# 928 vs Via Nirone 7



## Chillax (Jun 23, 2008)

Hello all,

I am an avid mountain bike rider (current ride: Santa Cruz Blur for those in the know). THis is going to be my first road bike purchase, I am looking to use the bike for fast 20-40 mile rides, with the occasional century ride thrown in for good measure.

I am 6'4 with a 34 inch inseam, and from some fit calculators believe I will be riding a 61 cm frame.

I went to my LBS yesterday and fell in love with the Bianchi Via Nirone 7 (with the Ultegra/105 mix in the Celeste), I am going back to test ride this weekend. I will not get a chance to test ride the 928 as they do not have any in stock. 

Will the fit on the Via Nirone be the same as the fit on the 928? (measurements between the two bikes look similar), also how will the rides compare between the two? 

Can either bike be used for the longer rides and racing? Does one lend itself more to a dual purpose than the other? (ie. the 928 is better for racing than the Via Nirone). Also will the 928 be able to grow with my experience in the sport more than the Nirone (ie. as I get better will I start to wish I had purchased the 928 instead?)

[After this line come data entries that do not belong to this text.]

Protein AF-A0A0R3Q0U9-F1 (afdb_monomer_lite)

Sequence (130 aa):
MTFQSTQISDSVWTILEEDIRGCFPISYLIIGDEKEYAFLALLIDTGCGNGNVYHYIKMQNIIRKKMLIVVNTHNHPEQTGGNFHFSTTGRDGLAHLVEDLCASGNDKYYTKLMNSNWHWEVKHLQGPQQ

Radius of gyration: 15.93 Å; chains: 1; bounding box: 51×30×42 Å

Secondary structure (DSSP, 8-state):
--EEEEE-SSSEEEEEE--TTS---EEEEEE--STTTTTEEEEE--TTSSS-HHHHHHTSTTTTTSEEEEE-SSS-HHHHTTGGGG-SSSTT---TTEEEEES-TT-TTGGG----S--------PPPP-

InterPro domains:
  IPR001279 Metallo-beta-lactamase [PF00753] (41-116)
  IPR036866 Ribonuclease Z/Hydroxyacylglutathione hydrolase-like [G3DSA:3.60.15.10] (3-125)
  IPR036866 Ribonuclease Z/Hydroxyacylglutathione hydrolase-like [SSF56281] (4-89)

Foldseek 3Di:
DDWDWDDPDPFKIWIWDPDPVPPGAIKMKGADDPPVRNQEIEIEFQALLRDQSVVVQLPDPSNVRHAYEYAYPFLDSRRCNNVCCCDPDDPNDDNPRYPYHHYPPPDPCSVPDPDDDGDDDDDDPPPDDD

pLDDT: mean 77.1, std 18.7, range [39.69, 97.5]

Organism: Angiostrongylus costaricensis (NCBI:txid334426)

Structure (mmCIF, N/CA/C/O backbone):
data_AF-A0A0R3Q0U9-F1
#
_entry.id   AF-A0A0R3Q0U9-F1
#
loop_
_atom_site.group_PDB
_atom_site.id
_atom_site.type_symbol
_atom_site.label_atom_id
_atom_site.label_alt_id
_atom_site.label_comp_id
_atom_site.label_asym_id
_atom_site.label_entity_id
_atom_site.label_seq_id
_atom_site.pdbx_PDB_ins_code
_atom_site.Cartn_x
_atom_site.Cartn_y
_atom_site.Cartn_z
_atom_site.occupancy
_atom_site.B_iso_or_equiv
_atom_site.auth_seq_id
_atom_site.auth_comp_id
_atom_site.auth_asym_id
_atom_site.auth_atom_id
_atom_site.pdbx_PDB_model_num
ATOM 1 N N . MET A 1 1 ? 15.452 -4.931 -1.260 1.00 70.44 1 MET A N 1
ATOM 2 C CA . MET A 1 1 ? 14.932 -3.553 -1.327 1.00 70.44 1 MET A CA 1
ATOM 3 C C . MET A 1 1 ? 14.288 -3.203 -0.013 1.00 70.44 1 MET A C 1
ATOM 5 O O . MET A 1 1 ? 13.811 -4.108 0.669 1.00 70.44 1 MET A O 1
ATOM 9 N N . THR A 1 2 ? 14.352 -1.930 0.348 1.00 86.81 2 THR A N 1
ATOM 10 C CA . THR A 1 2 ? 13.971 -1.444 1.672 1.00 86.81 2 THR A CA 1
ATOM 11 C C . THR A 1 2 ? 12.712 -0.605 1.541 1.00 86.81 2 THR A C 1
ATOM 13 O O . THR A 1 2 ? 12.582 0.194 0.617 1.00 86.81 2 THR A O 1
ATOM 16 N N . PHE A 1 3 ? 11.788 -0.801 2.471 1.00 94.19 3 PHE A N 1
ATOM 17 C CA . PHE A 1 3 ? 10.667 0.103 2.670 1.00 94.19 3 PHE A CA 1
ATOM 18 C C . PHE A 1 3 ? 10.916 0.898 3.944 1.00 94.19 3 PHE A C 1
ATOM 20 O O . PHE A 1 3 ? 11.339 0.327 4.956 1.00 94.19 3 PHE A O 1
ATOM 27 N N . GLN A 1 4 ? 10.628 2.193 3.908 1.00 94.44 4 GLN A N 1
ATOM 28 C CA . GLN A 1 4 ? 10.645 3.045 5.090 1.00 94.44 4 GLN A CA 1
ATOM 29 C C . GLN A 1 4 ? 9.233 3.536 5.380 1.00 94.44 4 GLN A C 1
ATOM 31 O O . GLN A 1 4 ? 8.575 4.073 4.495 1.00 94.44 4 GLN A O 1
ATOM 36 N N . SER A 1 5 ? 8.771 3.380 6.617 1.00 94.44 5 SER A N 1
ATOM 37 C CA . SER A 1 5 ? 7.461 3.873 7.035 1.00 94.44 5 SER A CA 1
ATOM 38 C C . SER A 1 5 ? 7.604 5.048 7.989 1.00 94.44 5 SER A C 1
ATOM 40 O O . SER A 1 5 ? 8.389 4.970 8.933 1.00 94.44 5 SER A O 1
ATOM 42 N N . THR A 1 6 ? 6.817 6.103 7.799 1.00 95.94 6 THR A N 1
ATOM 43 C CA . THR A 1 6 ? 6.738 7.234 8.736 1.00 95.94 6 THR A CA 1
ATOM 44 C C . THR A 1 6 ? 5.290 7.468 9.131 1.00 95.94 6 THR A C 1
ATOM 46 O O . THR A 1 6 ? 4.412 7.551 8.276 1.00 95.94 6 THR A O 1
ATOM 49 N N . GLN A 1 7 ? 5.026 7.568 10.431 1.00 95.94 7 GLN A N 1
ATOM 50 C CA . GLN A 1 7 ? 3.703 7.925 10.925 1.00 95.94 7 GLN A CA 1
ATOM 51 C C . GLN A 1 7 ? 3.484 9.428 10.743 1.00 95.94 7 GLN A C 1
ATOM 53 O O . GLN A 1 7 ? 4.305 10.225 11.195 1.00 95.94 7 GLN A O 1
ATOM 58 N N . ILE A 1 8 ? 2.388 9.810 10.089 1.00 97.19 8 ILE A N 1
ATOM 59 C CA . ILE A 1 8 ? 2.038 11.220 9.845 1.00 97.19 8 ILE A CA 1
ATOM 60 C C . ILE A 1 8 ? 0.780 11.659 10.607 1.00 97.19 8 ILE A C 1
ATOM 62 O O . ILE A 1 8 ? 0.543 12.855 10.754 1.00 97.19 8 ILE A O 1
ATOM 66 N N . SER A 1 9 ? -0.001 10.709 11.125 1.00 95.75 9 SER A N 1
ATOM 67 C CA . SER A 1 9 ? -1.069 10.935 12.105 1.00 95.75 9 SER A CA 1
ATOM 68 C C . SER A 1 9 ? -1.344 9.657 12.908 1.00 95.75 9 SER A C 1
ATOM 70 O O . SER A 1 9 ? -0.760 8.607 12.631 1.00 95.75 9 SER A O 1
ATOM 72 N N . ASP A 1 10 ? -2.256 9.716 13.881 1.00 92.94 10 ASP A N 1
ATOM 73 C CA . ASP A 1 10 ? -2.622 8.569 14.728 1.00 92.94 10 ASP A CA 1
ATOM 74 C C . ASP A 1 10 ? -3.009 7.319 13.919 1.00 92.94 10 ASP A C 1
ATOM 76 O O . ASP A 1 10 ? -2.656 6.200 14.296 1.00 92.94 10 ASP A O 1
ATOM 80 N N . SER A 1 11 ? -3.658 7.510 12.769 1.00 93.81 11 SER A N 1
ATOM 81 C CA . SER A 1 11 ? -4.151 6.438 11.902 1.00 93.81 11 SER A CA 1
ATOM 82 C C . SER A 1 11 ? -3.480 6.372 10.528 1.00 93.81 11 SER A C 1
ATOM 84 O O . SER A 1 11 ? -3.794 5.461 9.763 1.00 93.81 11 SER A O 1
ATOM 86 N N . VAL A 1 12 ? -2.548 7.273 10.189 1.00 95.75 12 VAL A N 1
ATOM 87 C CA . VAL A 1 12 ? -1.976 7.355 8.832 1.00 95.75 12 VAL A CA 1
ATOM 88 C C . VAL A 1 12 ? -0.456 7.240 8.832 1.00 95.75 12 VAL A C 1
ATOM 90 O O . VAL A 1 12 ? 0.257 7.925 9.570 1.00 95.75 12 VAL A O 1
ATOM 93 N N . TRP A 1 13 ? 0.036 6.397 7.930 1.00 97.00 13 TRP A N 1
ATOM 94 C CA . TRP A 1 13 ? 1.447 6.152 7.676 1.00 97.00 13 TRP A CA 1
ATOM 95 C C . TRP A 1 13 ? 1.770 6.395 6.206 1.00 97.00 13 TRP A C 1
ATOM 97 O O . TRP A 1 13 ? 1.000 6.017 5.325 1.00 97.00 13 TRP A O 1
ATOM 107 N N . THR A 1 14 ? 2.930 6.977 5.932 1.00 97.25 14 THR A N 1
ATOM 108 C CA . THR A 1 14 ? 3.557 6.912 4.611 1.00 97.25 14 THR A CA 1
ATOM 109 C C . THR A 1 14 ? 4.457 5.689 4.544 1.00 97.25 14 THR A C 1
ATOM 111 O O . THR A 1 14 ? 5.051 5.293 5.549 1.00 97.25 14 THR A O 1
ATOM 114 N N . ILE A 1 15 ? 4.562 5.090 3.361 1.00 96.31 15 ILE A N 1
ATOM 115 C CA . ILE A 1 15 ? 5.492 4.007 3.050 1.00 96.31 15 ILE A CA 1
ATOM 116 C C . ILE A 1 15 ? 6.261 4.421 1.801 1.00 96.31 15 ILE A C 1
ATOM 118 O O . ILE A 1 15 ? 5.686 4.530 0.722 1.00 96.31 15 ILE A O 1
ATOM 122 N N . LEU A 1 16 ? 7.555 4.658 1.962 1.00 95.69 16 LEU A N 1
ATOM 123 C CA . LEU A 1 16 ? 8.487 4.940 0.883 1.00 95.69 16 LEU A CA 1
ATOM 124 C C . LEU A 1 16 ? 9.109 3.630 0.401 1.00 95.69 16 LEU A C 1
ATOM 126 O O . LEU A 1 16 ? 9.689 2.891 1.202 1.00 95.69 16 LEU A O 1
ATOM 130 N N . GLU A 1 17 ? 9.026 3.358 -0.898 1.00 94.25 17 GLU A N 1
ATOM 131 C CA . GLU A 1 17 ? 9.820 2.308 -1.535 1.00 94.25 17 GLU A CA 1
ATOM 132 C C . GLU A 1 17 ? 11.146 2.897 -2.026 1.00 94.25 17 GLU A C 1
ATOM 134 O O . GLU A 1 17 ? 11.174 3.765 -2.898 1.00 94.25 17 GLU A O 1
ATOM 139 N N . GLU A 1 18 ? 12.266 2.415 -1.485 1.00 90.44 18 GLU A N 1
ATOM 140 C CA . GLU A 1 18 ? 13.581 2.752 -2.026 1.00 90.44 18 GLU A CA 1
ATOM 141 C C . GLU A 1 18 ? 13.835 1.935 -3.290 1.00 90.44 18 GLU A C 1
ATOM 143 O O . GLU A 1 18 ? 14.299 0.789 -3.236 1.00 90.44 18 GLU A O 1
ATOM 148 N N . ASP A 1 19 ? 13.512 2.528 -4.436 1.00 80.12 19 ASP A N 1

The big issue is this, I can get the 928 for the same price from JensonUSA as I can get the Via Nirone from my local bike shop (both with the Ultegra/105 mix). So would it be horribly wrong to purcahse the bike on-line after test riding locally? (I am all about supporting my LBS, but for a savings of $500/upgrade to a better bike - it is a tough call)

Thanks in advance


----------



## barrykm (Jan 31, 2007)

Chillax said:


> Hello all,
> 
> I am an avid mountain bike rider (current ride: Santa Cruz Blur for those in the know). THis is going to be my first road bike purchase, I am looking to use the bike for fast 20-40 mile rides, with the occasional century ride thrown in for good measure.
> 
> ...


Any updates or views?

I'm also debating the 928 vs Via Nirone options.


----------



## Salsa_Lover (Jul 6, 2008)

which 928 are you considering ?

928 C2C is oriented to comfort
928 B4P to sportive riding.
928 SL to racing or strong riders


----------



## barrykm (Jan 31, 2007)

DefinitelyC2C - 928 vs Via Nirone Alu/Carbon...?


----------



## barrykm (Jan 31, 2007)

barrykm said:


> DefinitelyC2C - 928 vs Via Nirone Alu/Carbon...?


Who can tell me about their experiences with the Via Nirone Alu-Carbon, including also any experience of the difference in feel and handling between the Via Nirone and the 928 CRC? I plan to use medium-range wheels such as Fulcrum 3, or similar. Perhaps carbon bars/stem/seat tube as well.

How much better is the feel/comfort of the Alu-Carbon frame than an all-aluminium frame? Ditto for all Carbon vs Alu-Carbon?


----------



## spade2you (May 12, 2009)

Salsa_Lover said:


> which 928 are you considering ?
> 
> 928 C2C is oriented to comfort
> 928 B4P to sportive riding.
> 928 SL to racing or strong riders


Pretty accurate statement, although the C2C is still capable of decent speeds. I like mine for the really long rides and long hours of training. I'm planning on ordering an SL next year basically for racing only.


----------



## Salsa_Lover (Jul 6, 2008)

Sorry I can't help you with the comparison, I have never riden the Nirone

But I can only tell you that in general, the ride is much better on a carbon bike compared to Aluminum, Aluminum makes the road feel harsher to me.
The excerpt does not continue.